The taper is not very marked. When the trim is just being applied to the spline, the mouth of the groove is about ½ slack with respect to the top 62 of the spline. The taper is such that when the trim is assembled fully down over the spline, the groove is nominally size-on-size with respect to the spline. These dimensions apply to a spline that is 12 mm or so wide.
If the taper is put into the spline rather than into the groove, there might be a danger that the spline could be screwed to the wall wrong side out; this is a minor difficulty, however, because the correct orientation of the spline is indicated by the fact that the outside of the screw-holes in the spline are counter-sunk.
The groove 60 can be made very accurately, when made in a manufactory using precision groove-cutting machinery. Even if the groove has tapered sides, the required accuracy of the cut is within the everyday scope of factory equipment.
The spline 32 can be of wood or plastic. If plastic, it can be extruded accurately. If wood, again attention can be paid in-factory to getting the spline precise as to its dimensions, even if the taper is built into the spline. It may be noted again that not only is the cross-sectional shape 64 of the trim substantially solid and rigid, but the cross-sectional shape of the spline 32 also is substantially solid and rigid, as far as the cross-section itself is concerned. The grip of the trim to a wooden spline does not arise because of any resilience in the cross-sectional profile of either the trim or the spline.
An extruded plastic spline may, however, be provided with a profile having resilient fingers, which grip the inside of the groove with sufficient force to give rise to enough friction to hold the trim firmly on the spline.

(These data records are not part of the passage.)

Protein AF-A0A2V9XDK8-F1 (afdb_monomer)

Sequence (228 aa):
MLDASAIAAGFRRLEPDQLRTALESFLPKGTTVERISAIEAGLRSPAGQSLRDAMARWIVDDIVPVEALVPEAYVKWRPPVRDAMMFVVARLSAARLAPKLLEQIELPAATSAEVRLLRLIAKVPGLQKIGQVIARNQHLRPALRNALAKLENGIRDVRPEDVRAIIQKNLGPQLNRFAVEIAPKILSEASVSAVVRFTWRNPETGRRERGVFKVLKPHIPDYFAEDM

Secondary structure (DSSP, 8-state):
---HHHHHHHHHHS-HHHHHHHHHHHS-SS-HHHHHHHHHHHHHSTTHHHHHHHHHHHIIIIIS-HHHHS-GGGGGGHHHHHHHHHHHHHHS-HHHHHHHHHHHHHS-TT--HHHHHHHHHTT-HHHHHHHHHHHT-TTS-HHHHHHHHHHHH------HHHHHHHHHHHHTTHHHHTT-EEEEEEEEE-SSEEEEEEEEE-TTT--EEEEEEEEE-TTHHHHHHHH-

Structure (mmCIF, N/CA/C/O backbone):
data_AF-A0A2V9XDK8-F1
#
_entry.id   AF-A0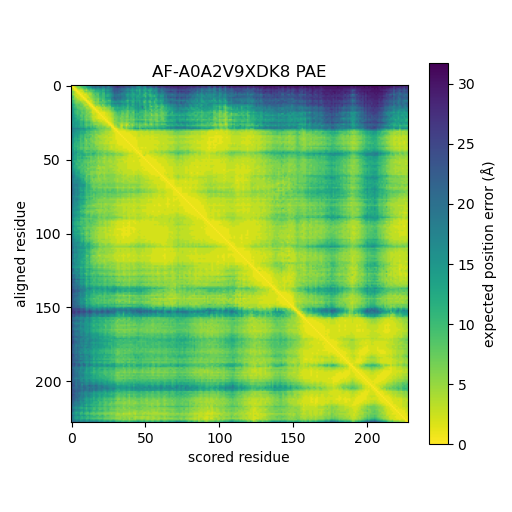A2V9XDK8-F1
#
loop_
_atom_site.group_PDB
_atom_site.id
_atom_site.type_symbol
_atom_site.label_atom_id
_atom_site.label_alt_id
_atom_site.label_comp_id
_atom_site.label_asym_id
_atom_site.label_entity_id
_atom_site.label_seq_id
_atom_site.pdbx_PDB_ins_code
_atom_site.Cartn_x
_atom_site.Cartn_y
_atom_site.Cartn_z
_atom_site.occupancy
_atom_site.B_iso_or_equiv
_atom_site.auth_seq_id
_atom_site.auth_comp_id
_atom_site.auth_asym_id
_atom_site.auth_atom_id
_atom_site.pdbx_PDB_model_num
ATOM 1 N N . MET A 1 1 ? 36.715 5.701 -11.426 1.00 36.25 1 MET A N 1
ATOM 2 C CA . MET A 1 1 ? 35.342 6.008 -10.973 1.00 36.25 1 MET A CA 1
ATOM 3 C C . MET A 1 1 ? 34.479 6.120 -12.213 1.00 36.25 1 MET A C 1
ATOM 5 O O . MET A 1 1 ? 34.780 6.965 -13.044 1.00 36.25 1 MET A O 1
ATOM 9 N N . LEU A 1 2 ? 33.512 5.220 -12.402 1.00 40.12 2 LEU A N 1
ATOM 10 C CA . LEU A 1 2 ? 32.567 5.317 -13.518 1.00 40.12 2 LEU A CA 1
ATOM 11 C C . LEU A 1 2 ? 31.655 6.526 -13.276 1.00 40.12 2 LEU A C 1
ATOM 13 O O . LEU A 1 2 ? 31.097 6.667 -12.190 1.00 40.12 2 LEU A O 1
ATOM 17 N N . ASP A 1 3 ? 31.567 7.407 -14.269 1.00 45.41 3 ASP A N 1
ATOM 18 C CA . ASP A 1 3 ? 30.754 8.622 -14.241 1.00 45.41 3 ASP A CA 1
ATOM 19 C C . ASP A 1 3 ? 29.271 8.267 -14.023 1.00 45.41 3 ASP A C 1
ATOM 21 O O . ASP A 1 3 ? 28.702 7.436 -14.737 1.00 45.41 3 ASP A O 1
ATOM 25 N N . ALA A 1 4 ? 28.633 8.898 -13.035 1.00 46.47 4 ALA A N 1
ATOM 26 C CA . ALA A 1 4 ? 27.217 8.707 -12.729 1.00 46.47 4 ALA A CA 1
ATOM 27 C C . ALA A 1 4 ? 26.316 9.006 -13.945 1.00 46.47 4 ALA A C 1
ATOM 29 O O . ALA A 1 4 ? 25.272 8.373 -14.107 1.00 46.47 4 ALA A O 1
ATOM 30 N N . SER A 1 5 ? 26.747 9.907 -14.836 1.00 45.84 5 SER A N 1
ATOM 31 C CA . SER A 1 5 ? 26.073 10.205 -16.104 1.00 45.84 5 SER A CA 1
ATOM 32 C C . SER A 1 5 ? 26.142 9.032 -17.095 1.00 45.84 5 SER A C 1
ATOM 34 O O . SER A 1 5 ? 25.145 8.682 -17.729 1.00 45.84 5 SER A O 1
ATOM 36 N N . ALA A 1 6 ? 27.286 8.344 -17.170 1.00 48.97 6 ALA A N 1
ATOM 37 C CA . ALA A 1 6 ? 27.466 7.165 -18.019 1.00 48.97 6 ALA A CA 1
ATOM 38 C C . ALA A 1 6 ? 26.651 5.961 -17.514 1.00 48.97 6 ALA A C 1
ATOM 40 O O . ALA A 1 6 ? 26.061 5.232 -18.311 1.00 48.97 6 ALA A O 1
ATOM 41 N N . ILE A 1 7 ? 26.549 5.793 -16.192 1.00 54.94 7 ILE A N 1
ATOM 42 C CA . ILE A 1 7 ? 25.709 4.766 -15.557 1.00 54.94 7 ILE A CA 1
ATOM 43 C C . ILE A 1 7 ? 24.219 5.043 -15.827 1.00 54.94 7 ILE A C 1
ATOM 45 O O . ILE A 1 7 ? 23.483 4.145 -16.236 1.00 54.94 7 ILE A O 1
ATOM 49 N N . ALA A 1 8 ? 23.778 6.297 -15.679 1.00 49.72 8 ALA A N 1
ATOM 50 C CA . ALA A 1 8 ? 22.414 6.727 -15.995 1.00 49.72 8 ALA A CA 1
ATOM 51 C C . ALA A 1 8 ? 22.044 6.496 -17.471 1.00 49.72 8 ALA A C 1
ATOM 53 O O . ALA A 1 8 ? 20.948 6.021 -17.777 1.00 49.72 8 ALA A O 1
ATOM 54 N N . ALA A 1 9 ? 22.960 6.816 -18.389 1.00 52.97 9 ALA A N 1
ATOM 55 C CA . ALA A 1 9 ? 22.787 6.582 -19.819 1.00 52.97 9 ALA A CA 1
ATOM 56 C C . ALA A 1 9 ? 22.764 5.084 -20.164 1.00 52.97 9 ALA A C 1
ATOM 58 O O . ALA A 1 9 ? 21.992 4.675 -21.032 1.00 52.97 9 ALA A O 1
ATOM 59 N N . GLY A 1 10 ? 23.555 4.271 -19.456 1.00 58.56 10 GLY A N 1
ATOM 60 C CA . GLY A 1 10 ? 23.539 2.812 -19.550 1.00 58.56 10 GLY A CA 1
ATOM 61 C C . GLY A 1 10 ? 22.175 2.236 -19.181 1.00 58.56 10 GLY A C 1
ATOM 62 O O . GLY A 1 10 ? 21.569 1.550 -19.996 1.00 58.56 10 GLY A O 1
ATOM 63 N N . PHE A 1 11 ? 21.620 2.614 -18.025 1.00 58.44 11 PHE A N 1
ATOM 64 C CA . PHE A 1 11 ? 20.298 2.146 -17.587 1.00 58.44 11 PHE A CA 1
ATOM 65 C C . PHE A 1 11 ? 19.159 2.508 -18.543 1.00 58.44 11 PHE A C 1
ATOM 67 O O . PHE A 1 11 ? 18.172 1.782 -18.615 1.00 58.44 11 PHE A O 1
ATOM 74 N N . ARG A 1 12 ? 19.272 3.604 -19.307 1.00 56.22 12 ARG A N 1
ATOM 75 C CA . ARG A 1 12 ? 18.239 3.959 -20.291 1.00 56.22 12 ARG A CA 1
ATOM 76 C C . ARG A 1 12 ? 18.198 3.037 -21.507 1.00 56.22 12 ARG A C 1
ATOM 78 O O . ARG A 1 12 ? 17.141 2.988 -22.137 1.00 56.22 12 ARG A O 1
ATOM 85 N N . ARG A 1 13 ? 19.327 2.397 -21.832 1.00 59.66 13 ARG A N 1
ATOM 86 C CA . ARG A 1 13 ? 19.555 1.580 -23.035 1.00 59.66 13 ARG A CA 1
ATOM 87 C C . ARG A 1 13 ? 19.493 0.076 -22.774 1.00 59.66 13 ARG A C 1
ATOM 89 O O . ARG A 1 13 ? 19.574 -0.682 -23.731 1.00 59.66 13 ARG A O 1
ATOM 96 N N . LEU A 1 14 ? 19.428 -0.343 -21.511 1.00 62.00 14 LEU A N 1
ATOM 97 C CA . LEU A 1 14 ? 19.320 -1.754 -21.166 1.00 62.00 14 LEU A CA 1
ATOM 98 C C . LEU A 1 14 ? 17.903 -2.242 -21.429 1.00 62.00 14 LEU A C 1
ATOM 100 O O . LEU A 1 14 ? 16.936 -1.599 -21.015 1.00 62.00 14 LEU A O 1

The spline 65 for the baseboard trim 69 is assembled correctly in place using a jig 70 (FIG. 6), which includes a single length of spline holder. As was the case with the jig 40, the jig 70 is provided with large through-holes 72, through which can pass the heads of the screws which secure the spline 65 to the wall. When the screws, and the spline, are in place the jig 70 is removed. The baseboard trim piece 69 can then be secured by lightly pounding it on, by hand, as was the case with the door trim. The baseboard trim is cut to the correct length prior to fitting, like the door trim.
The jig 70 has a length of about 80 cm. In using the jig, the carpenter starts at one end of the spline 65, locating the screws in position using the jig, and tightening those first screws into the wall. He then removes the jig from the end of the spline, and places the jig over the next portion of the length of the spline.

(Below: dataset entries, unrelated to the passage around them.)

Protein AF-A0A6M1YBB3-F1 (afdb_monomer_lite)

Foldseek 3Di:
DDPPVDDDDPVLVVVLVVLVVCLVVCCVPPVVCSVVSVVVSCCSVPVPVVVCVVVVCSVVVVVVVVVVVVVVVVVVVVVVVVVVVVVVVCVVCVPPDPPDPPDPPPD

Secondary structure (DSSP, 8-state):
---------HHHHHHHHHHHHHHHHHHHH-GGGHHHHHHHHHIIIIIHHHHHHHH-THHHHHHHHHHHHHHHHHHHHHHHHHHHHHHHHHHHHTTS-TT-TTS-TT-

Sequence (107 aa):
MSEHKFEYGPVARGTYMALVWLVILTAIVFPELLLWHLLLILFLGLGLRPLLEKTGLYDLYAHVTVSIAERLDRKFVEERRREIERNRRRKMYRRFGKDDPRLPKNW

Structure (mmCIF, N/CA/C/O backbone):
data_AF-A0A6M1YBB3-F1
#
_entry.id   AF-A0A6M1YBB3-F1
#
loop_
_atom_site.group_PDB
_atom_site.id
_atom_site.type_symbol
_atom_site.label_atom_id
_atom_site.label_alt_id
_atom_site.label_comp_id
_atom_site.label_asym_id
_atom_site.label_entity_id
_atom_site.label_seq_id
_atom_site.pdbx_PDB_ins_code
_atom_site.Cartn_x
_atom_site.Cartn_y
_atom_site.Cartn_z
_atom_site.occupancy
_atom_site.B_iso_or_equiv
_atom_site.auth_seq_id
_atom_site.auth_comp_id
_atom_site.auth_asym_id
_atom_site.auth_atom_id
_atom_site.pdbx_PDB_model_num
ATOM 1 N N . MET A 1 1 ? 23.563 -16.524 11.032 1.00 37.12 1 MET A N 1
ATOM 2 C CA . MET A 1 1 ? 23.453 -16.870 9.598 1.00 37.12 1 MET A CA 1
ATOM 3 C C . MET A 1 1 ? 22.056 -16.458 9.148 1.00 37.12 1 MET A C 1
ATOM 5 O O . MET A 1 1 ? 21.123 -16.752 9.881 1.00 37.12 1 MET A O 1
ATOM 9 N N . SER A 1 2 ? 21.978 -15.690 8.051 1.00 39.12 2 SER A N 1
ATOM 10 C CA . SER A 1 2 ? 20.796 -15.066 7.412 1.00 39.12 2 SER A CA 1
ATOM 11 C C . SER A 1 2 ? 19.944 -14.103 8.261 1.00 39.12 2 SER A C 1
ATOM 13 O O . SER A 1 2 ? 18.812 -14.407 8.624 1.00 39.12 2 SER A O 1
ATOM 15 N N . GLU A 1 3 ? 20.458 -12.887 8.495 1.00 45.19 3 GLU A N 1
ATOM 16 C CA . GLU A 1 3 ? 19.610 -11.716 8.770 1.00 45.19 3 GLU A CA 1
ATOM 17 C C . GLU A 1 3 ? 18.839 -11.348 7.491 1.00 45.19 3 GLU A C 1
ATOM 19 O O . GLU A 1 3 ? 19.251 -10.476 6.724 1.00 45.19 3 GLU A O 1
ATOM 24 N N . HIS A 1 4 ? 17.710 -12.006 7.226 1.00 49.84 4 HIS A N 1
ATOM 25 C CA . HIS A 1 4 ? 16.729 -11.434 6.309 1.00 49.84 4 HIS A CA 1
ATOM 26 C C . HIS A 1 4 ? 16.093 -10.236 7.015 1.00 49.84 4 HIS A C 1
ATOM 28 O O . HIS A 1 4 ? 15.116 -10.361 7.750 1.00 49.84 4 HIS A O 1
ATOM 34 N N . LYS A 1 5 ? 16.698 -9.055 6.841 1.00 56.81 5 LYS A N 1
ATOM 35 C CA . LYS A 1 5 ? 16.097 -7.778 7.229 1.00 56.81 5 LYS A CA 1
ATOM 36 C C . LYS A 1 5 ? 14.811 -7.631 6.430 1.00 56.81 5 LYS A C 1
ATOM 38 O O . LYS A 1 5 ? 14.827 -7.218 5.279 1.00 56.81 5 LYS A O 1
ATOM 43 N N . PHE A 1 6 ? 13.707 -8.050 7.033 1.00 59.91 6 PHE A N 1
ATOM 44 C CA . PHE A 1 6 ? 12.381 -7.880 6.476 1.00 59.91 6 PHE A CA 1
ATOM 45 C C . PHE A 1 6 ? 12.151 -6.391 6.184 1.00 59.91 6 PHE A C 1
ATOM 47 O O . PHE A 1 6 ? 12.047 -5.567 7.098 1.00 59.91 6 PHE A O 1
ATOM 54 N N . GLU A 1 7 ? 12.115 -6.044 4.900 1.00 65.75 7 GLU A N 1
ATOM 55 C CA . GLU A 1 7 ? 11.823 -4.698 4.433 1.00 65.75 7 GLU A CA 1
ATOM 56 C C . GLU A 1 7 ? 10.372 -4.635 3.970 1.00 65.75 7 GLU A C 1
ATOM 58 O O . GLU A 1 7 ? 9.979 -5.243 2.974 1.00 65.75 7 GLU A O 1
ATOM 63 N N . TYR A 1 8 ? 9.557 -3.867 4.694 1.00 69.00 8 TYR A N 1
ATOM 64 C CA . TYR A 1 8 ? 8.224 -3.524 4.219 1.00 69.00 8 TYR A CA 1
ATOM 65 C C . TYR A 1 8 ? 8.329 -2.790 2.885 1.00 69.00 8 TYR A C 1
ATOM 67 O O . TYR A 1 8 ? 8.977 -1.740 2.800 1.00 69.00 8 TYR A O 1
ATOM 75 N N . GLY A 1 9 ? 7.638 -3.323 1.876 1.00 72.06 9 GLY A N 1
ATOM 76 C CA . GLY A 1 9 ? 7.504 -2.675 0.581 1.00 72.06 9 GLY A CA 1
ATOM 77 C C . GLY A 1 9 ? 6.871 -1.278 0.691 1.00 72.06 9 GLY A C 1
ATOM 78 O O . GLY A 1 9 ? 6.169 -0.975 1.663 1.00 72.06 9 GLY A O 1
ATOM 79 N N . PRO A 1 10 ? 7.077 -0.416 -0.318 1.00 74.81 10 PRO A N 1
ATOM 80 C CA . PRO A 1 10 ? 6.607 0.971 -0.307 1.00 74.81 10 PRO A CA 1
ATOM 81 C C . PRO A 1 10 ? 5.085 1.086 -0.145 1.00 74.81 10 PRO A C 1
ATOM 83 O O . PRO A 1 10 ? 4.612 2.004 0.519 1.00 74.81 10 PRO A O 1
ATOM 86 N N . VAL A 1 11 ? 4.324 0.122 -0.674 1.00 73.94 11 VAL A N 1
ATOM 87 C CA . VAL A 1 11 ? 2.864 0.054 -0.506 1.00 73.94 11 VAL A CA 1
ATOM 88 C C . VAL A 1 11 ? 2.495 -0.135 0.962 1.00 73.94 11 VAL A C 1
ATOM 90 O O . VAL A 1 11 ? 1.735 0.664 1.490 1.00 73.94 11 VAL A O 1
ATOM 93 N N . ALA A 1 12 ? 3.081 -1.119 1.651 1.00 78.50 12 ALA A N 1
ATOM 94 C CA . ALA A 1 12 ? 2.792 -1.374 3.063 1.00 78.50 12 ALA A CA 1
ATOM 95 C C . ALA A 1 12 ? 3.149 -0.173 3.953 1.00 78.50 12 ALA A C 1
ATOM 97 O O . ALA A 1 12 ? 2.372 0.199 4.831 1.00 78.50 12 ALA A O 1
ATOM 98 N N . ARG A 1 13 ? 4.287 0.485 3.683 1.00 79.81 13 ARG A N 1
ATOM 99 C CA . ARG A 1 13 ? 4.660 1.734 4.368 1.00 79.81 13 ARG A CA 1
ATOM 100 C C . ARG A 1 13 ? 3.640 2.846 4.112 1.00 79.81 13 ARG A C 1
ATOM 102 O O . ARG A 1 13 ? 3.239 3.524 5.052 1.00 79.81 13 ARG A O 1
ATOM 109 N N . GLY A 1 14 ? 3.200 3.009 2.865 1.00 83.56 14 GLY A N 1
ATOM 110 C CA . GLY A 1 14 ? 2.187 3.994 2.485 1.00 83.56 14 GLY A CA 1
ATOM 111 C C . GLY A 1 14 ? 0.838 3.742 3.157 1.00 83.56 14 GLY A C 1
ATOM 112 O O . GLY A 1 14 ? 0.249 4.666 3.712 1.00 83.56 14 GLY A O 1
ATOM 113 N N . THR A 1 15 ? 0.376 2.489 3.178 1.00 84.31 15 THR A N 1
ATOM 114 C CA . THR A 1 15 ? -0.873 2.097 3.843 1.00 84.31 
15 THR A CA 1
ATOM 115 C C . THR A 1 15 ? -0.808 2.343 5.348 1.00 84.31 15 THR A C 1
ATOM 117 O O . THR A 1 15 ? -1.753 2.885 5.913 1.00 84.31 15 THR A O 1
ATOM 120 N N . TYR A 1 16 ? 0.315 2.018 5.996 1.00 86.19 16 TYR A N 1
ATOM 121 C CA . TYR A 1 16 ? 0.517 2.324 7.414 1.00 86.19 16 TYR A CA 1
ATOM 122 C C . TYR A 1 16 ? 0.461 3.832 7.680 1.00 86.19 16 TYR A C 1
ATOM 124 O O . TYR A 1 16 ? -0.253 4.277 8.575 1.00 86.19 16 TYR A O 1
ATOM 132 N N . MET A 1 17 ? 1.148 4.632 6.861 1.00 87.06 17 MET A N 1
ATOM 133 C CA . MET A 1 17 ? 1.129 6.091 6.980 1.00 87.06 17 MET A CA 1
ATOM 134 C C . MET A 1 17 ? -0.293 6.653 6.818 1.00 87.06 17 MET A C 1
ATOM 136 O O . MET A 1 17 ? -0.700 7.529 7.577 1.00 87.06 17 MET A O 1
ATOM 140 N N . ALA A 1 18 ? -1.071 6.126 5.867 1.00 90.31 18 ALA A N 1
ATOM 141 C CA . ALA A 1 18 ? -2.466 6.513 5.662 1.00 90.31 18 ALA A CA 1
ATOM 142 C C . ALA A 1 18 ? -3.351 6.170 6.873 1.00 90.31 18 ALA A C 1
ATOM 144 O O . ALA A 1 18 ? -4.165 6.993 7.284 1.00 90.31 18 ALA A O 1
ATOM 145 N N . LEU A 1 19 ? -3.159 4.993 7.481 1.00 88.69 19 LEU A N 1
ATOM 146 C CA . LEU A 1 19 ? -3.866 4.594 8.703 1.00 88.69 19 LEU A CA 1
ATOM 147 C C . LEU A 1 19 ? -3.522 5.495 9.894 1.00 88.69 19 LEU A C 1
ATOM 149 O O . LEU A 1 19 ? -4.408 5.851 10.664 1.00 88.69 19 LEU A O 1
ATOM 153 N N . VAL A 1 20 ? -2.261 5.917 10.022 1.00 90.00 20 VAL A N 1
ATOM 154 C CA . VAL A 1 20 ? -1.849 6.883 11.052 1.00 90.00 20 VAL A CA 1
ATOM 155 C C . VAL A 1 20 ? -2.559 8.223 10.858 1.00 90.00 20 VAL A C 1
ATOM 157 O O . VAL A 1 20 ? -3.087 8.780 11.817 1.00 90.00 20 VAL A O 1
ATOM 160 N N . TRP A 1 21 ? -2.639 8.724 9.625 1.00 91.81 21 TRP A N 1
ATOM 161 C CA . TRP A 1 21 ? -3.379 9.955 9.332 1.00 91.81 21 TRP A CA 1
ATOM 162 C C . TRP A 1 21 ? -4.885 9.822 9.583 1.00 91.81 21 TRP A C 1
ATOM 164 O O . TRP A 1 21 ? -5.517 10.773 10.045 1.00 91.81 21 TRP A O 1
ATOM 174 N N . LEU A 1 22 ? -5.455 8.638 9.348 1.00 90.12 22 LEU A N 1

For ease of operation of the jig, it is preferred that the carpenter be able to slide the jig along the spline; therefore, the fit of the spline to the groove in the jig should have a little more slack than the fit of the spline to the groove in the trim. The fit of the spline to the trim is made tight enough that the trim, once pounded onto the spline, cannot slide along the spline.

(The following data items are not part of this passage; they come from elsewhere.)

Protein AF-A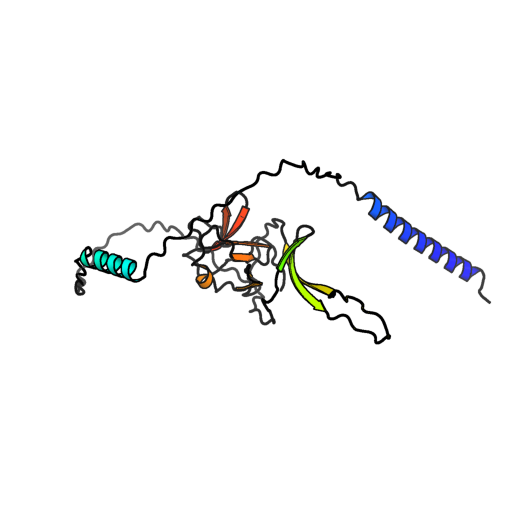0A955KFC2-F1 (afdb_monomer)

Secondary structure (DSSP, 8-state):
---HHHHHHHHHHHHHHHHHHHHHHHHHHTT-----------------------PPP---HHHHHHHHHHHHHHS-----PPPP---------------------PPP-EEEEEE---S----TTEEEEEETTEEEEEEEEEEPP--------------EEEEEEEEEEE-S-----B-EEESEEEEETTSPEEEGGGHHHHTTS-TT-EEEEETTS-EEEEE--SPP-TTSEEEETTEEEEEE-TT-SSS-SSBSSPPPP-

Solvent-accessible surface area (backbone atoms only — not comparable to full-atom values): 16300 Å² total; per-residue (Å²): 133,84,54,70,68,60,54,52,54,52,51,51,53,51,54,52,52,54,51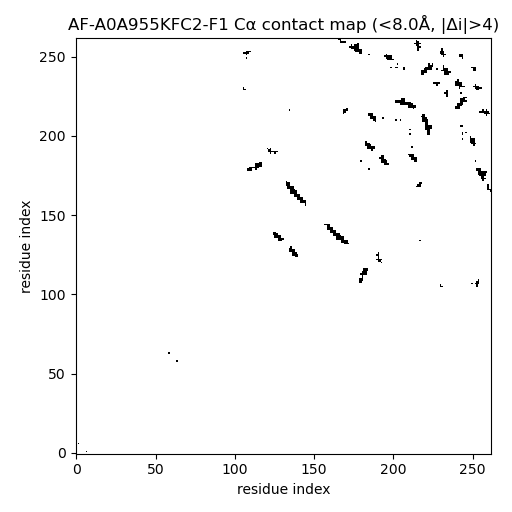,54,53,52,55,56,57,56,62,62,63,76,71,73,86,70,85,83,77,80,82,75,82,74,88,68,79,86,74,83,81,79,80,80,80,78,74,76,77,80,77,49,74,65,60,56,50,52,52,52,53,50,54,55,66,71,58,77,70,86,78,82,78,75,87,80,85,79,81,91,76,83,91,76,92,72,89,69,82,78,75,76,77,74,74,79,74,55,66,73,37,66,32,99,74,52,45,76,79,82,75,93,79,73,34,81,63,47,44,79,44,83,55,96,73,27,38,37,32,27,32,75,43,78,41,79,72,80,78,73,94,68,85,87,74,96,68,86,75,76,74,45,74,44,81,44,79,70,37,68,22,46,68,64,90,51,82,42,79,29,56,35,51,39,44,59,48,27,39,30,74,74,34,41,76,34,44,29,82,45,31,77,80,47,57,86,34,49,54,89,38,74,52,27,32,31,30,33,32,41,43,28,27,12,37,40,92,66,85,55,49,66,33,28,30,40,74,58,97,88,41,70,30,32,32,28,42,93,89,48,68,41,41,53,21,34,35,56,17,72,64,48,78,126

Structure (mmCIF, N/CA/C/O backbone):
data_AF-A0A955KFC2-F1
#
_entry.id   AF-A0A955KFC2-F1
#
loop_
_atom_site.group_PDB
_atom_site.id
_atom_site.type_symbol
_atom_site.label_atom_id
_atom_site.label_alt_id
_atom_site.label_comp_id
_atom_site.label_asym_id
_atom_site.label_entity_id
_atom_site.label_seq_id
_atom_site.pdbx_PDB_ins_code
_atom_site.Cartn_x
_atom_site.Cartn_y
_atom_site.Cartn_z
_atom_site.occupancy
_atom_site.B_iso_or_equiv
_atom_site.auth_seq_id
_atom_site.auth_comp_id
_atom_site.auth_asym_id
_atom_site.auth_atom_id
_atom_site.pdbx_PDB_model_num
ATOM 1 N N . MET A 1 1 ? 55.653 7.088 -36.688 1.00 61.22 1 MET A N 1
ATOM 2 C CA . MET A 1 1 ? 56.842 6.793 -35.860 1.00 61.22 1 MET A CA 1
ATOM 3 C C . MET A 1 1 ? 56.510 7.231 -34.441 1.00 61.22 1 MET A C 1
ATOM 5 O O . MET A 1 1 ? 56.567 8.418 -34.149 1.00 61.22 1 MET A O 1
ATOM 9 N N . PHE A 1 2 ? 56.004 6.314 -33.612 1.00 59.47 2 PHE A N 1
ATOM 10 C CA . PHE A 1 2 ? 55.626 6.640 -32.236 1.00 59.47 2 PHE A CA 1
ATOM 11 C C . PHE A 1 2 ? 56.893 6.969 -31.446 1.00 59.47 2 PHE A C 1
ATOM 13 O O . PHE A 1 2 ? 57.837 6.179 -31.431 1.00 59.47 2 PHE A O 1
ATOM 20 N N . ARG A 1 3 ? 56.949 8.162 -30.845 1.00 83.81 3 ARG A N 1
ATOM 21 C CA . ARG A 1 3 ? 58.062 8.534 -29.970 1.00 83.81 3 ARG A CA 1
ATOM 22 C C . ARG A 1 3 ? 58.012 7.619 -28.754 1.00 83.81 3 ARG A C 1
ATOM 24 O O . ARG A 1 3 ? 56.961 7.461 -28.142 1.00 83.81 3 ARG A O 1
ATOM 31 N N . THR A 1 4 ? 59.153 7.042 -28.392 1.00 85.94 4 THR A N 1
ATOM 32 C CA . THR A 1 4 ? 59.312 6.133 -27.242 1.00 85.94 4 THR A CA 1
ATOM 33 C C . THR A 1 4 ? 58.721 6.704 -25.949 1.00 85.94 4 THR A C 1
ATOM 35 O O . THR A 1 4 ? 58.198 5.959 -25.130 1.00 85.94 4 THR A O 1
ATOM 38 N N . ARG A 1 5 ? 58.708 8.035 -25.808 1.00 84.38 5 ARG A N 1
ATOM 39 C CA . ARG A 1 5 ? 58.059 8.755 -24.706 1.00 84.38 5 ARG A CA 1
ATOM 40 C C . ARG A 1 5 ? 56.543 8.534 -24.625 1.00 84.38 5 ARG A C 1
ATOM 42 O O . ARG A 1 5 ? 56.025 8.317 -23.536 1.00 84.38 5 ARG A O 1
ATOM 49 N N . ASP A 1 6 ? 55.843 8.570 -25.753 1.00 83.44 6 ASP A N 1
ATOM 50 C CA . ASP A 1 6 ? 54.380 8.458 -25.776 1.00 83.44 6 ASP A CA 1
ATOM 51 C C . ASP A 1 6 ? 53.945 6.999 -25.550 1.00 83.44 6 ASP A C 1
ATOM 53 O O . ASP A 1 6 ? 52.912 6.743 -24.936 1.00 83.44 6 ASP A O 1
ATOM 57 N N . PHE A 1 7 ? 54.787 6.038 -25.949 1.00 87.94 7 PHE A N 1
ATOM 58 C CA . PHE A 1 7 ? 54.589 4.620 -25.647 1.00 87.94 7 PHE A CA 1
ATOM 59 C C . PHE A 1 7 ? 54.726 4.321 -24.148 1.00 87.94 7 PHE A C 1
ATOM 61 O O . PHE A 1 7 ? 53.914 3.589 -23.592 1.00 87.94 7 PHE A O 1
ATOM 68 N N . VAL A 1 8 ? 55.710 4.927 -23.472 1.00 90.94 8 VAL A N 1
ATOM 69 C CA . VAL A 1 8 ? 55.885 4.764 -22.019 1.00 90.94 8 VAL A CA 1
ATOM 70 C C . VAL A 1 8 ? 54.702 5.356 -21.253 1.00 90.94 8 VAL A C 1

If the screw-holes in the spline are pre-prepared, the holes 72 in the jig will have to be aligned with these screw-holes; some carpenters may prefer to make the screw holes through the holes 72 in the jig 70, to avoid having to view when the holes are aligned. It can be quite awkward to make the holes down at floor level, and of course if a drill is used to make the holes in the spline, some debris will be created. When it is preferred to pre-prepare the screw-holes in the spline, an alignment mark can then in fact easily be placed on the spline, to assist in aligning the through-holes in the jig with the screw holes on the spline. The arrangement of the jig as described permits the choice to be made between pre-preparing the holes in the spline, or making the holes in the spline when the spline is on the wall.
As shown in
A further point that may be noted in regard to the splines used to attach baseboard trim is that the splines are available (when the trim is removed) for the attachment of plastic sheets and the like for covering the floor or carpet during decorating. Snap-on clips may be used to attach the plastic sheets to the spline. It is all too common, when protective sheets are laid on the carpet, for a gap to open between the sheet and the wall, and for the carpet to be soiled in that gap.
As shown in
This problem can be addressed by providing two splines, together with two corresponding grooves in the trim, as shown in FIG. 8. The two splines 78,79 preferably are joined together by means of a web 80. The web 80 serves to keep the two splines 78,79 at exactly the correct distance apart to enable them properly to engage and grip the grooves 82,83 in the trim 84.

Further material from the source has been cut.